Task prompt
From the line with "ATOM 31 N N" through the line with "ATOM 47 N N", inclusive, return each line of the data below exactly and leave the rest out.

Stored dataset items
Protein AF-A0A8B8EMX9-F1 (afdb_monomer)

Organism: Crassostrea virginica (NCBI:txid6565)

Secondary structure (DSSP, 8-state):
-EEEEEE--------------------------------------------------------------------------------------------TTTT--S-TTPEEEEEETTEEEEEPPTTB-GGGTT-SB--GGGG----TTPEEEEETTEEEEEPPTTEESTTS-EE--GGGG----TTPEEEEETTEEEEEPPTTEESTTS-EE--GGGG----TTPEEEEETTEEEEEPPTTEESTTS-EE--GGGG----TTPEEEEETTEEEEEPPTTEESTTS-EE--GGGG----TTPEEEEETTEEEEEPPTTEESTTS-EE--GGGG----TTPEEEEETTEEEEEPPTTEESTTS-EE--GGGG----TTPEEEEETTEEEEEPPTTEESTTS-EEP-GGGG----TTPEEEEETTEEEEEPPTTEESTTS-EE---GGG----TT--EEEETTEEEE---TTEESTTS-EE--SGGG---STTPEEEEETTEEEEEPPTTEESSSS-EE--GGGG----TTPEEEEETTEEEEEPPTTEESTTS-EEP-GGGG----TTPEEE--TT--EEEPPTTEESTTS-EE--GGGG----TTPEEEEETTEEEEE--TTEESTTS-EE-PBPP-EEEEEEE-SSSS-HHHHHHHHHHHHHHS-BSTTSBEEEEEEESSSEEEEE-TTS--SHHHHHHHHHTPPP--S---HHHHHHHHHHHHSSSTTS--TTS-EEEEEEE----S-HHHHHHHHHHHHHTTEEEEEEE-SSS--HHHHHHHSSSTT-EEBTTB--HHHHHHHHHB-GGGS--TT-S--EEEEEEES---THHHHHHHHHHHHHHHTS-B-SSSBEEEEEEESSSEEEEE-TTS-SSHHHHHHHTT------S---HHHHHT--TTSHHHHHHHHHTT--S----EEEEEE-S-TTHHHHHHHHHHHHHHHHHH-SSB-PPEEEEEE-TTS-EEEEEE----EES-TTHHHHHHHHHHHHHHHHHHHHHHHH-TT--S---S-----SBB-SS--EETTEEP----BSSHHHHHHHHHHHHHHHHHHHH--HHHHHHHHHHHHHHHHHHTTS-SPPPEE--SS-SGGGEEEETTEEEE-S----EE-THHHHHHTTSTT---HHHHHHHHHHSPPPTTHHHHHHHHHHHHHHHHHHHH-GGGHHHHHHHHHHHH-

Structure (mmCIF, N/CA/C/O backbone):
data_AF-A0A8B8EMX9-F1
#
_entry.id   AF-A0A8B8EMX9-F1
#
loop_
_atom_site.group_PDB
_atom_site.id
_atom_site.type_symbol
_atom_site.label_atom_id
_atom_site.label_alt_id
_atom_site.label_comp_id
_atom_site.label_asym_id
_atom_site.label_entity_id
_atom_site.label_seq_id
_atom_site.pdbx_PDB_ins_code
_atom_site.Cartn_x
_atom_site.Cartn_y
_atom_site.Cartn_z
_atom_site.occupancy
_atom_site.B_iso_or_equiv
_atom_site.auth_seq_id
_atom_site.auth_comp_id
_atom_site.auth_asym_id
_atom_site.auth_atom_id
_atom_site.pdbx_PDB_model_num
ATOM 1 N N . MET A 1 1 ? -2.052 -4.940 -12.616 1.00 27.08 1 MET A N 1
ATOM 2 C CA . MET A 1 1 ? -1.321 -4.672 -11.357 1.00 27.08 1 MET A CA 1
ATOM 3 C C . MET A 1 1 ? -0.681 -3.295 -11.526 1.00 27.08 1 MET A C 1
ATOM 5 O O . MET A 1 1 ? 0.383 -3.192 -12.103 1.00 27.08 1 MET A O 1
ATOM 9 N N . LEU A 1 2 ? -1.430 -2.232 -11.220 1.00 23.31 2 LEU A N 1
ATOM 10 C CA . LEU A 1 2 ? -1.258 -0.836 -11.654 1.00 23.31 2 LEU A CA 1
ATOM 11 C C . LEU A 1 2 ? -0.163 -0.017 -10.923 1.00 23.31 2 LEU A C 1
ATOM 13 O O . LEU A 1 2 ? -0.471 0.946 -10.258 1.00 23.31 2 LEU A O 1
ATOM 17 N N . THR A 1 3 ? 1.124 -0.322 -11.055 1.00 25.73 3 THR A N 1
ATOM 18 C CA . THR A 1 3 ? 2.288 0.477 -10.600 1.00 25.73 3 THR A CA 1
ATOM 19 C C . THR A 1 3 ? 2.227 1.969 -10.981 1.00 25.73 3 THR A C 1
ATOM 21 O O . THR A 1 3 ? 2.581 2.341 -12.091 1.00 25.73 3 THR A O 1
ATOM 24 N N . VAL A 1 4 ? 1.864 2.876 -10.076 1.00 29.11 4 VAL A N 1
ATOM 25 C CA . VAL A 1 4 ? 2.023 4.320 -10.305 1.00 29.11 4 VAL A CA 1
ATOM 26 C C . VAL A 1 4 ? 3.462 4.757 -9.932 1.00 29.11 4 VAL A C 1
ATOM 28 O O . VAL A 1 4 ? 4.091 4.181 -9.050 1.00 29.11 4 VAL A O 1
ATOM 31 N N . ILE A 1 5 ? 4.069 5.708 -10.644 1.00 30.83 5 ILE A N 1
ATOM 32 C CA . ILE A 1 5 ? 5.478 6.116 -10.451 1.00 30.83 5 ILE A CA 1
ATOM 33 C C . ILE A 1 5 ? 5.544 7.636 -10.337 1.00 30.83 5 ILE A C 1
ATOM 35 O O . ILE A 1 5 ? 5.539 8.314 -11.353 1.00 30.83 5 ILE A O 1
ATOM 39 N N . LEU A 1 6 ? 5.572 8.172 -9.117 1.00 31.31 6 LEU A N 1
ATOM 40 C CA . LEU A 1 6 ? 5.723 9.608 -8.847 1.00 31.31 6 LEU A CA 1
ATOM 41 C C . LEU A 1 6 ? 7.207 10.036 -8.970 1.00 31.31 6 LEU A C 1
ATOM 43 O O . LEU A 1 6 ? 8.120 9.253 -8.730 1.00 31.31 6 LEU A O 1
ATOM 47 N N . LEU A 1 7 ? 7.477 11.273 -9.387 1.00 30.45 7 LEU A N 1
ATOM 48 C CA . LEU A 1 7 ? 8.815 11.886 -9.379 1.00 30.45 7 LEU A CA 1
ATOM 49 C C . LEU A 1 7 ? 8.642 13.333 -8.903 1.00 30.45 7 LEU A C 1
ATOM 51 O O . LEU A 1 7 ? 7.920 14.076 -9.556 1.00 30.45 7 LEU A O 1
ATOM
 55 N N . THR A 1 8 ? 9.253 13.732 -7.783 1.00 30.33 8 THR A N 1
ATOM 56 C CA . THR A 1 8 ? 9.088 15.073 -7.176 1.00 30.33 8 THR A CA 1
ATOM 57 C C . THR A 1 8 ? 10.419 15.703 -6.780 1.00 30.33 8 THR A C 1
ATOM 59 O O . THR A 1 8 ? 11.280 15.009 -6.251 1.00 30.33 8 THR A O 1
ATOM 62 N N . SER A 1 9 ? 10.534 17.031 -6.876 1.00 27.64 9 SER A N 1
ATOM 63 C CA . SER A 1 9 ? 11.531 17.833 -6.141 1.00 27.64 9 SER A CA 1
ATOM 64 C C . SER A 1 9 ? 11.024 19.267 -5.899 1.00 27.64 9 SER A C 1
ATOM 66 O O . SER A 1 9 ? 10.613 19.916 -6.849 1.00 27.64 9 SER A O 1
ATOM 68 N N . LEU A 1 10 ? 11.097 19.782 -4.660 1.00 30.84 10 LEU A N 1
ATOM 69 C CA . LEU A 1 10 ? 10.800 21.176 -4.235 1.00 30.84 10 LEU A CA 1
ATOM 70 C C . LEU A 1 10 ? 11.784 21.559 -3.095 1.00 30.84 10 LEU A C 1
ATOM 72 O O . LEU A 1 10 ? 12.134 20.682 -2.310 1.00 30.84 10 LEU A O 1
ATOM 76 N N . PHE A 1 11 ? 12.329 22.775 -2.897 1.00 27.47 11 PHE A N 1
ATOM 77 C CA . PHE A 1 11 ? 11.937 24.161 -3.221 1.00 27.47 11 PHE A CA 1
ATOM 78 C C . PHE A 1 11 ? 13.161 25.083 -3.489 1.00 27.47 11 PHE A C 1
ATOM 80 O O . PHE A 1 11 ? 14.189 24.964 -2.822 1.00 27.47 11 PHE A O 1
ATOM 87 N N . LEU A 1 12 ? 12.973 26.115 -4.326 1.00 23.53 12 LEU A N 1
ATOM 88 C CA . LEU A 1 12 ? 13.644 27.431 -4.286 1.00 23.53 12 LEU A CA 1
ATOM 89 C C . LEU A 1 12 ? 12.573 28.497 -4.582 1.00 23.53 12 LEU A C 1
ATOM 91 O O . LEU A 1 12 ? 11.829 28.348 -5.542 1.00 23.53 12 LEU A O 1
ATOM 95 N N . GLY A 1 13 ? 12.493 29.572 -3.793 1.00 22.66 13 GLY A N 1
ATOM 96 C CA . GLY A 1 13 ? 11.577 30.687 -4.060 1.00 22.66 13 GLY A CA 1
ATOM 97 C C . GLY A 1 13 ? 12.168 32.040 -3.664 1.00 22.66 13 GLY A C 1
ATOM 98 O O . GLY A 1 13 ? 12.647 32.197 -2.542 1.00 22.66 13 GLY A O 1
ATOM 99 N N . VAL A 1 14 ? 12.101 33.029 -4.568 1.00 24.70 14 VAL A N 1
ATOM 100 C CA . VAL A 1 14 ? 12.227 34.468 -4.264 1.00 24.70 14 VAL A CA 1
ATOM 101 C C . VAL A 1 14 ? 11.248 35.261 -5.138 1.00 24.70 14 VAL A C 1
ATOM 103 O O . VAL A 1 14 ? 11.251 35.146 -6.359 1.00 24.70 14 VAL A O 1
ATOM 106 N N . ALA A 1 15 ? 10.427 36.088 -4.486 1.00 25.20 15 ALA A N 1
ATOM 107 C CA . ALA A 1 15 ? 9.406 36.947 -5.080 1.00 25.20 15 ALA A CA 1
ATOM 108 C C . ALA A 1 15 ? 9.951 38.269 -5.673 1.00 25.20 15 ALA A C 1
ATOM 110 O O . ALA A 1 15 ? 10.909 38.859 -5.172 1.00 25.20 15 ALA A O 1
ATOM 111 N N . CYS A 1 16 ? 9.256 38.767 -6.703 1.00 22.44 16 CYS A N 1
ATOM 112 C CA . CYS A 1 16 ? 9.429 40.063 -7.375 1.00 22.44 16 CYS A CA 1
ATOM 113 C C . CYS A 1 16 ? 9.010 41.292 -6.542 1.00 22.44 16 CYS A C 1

Result
ATOM 31 N N . ILE A 1 5 ? 4.069 5.708 -10.644 1.00 30.83 5 ILE A N 1
ATOM 32 C CA . ILE A 1 5 ? 5.478 6.116 -10.451 1.00 30.83 5 ILE A CA 1
ATOM 33 C C . ILE A 1 5 ? 5.544 7.636 -10.337 1.00 30.83 5 ILE A C 1
ATOM 35 O O . ILE A 1 5 ? 5.539 8.314 -11.353 1.00 30.83 5 ILE A O 1
ATOM 39 N N . LEU A 1 6 ? 5.572 8.172 -9.117 1.00 31.31 6 LEU A N 1
ATOM 40 C CA . LEU A 1 6 ? 5.723 9.608 -8.847 1.00 31.31 6 LEU A CA 1
ATOM 41 C C . LEU A 1 6 ? 7.207 10.036 -8.970 1.00 31.31 6 LEU A C 1
ATOM 43 O O . LEU A 1 6 ? 8.120 9.253 -8.730 1.00 31.31 6 LEU A O 1
ATOM 47 N N . LEU A 1 7 ? 7.477 11.273 -9.387 1.00 30.45 7 LEU A N 1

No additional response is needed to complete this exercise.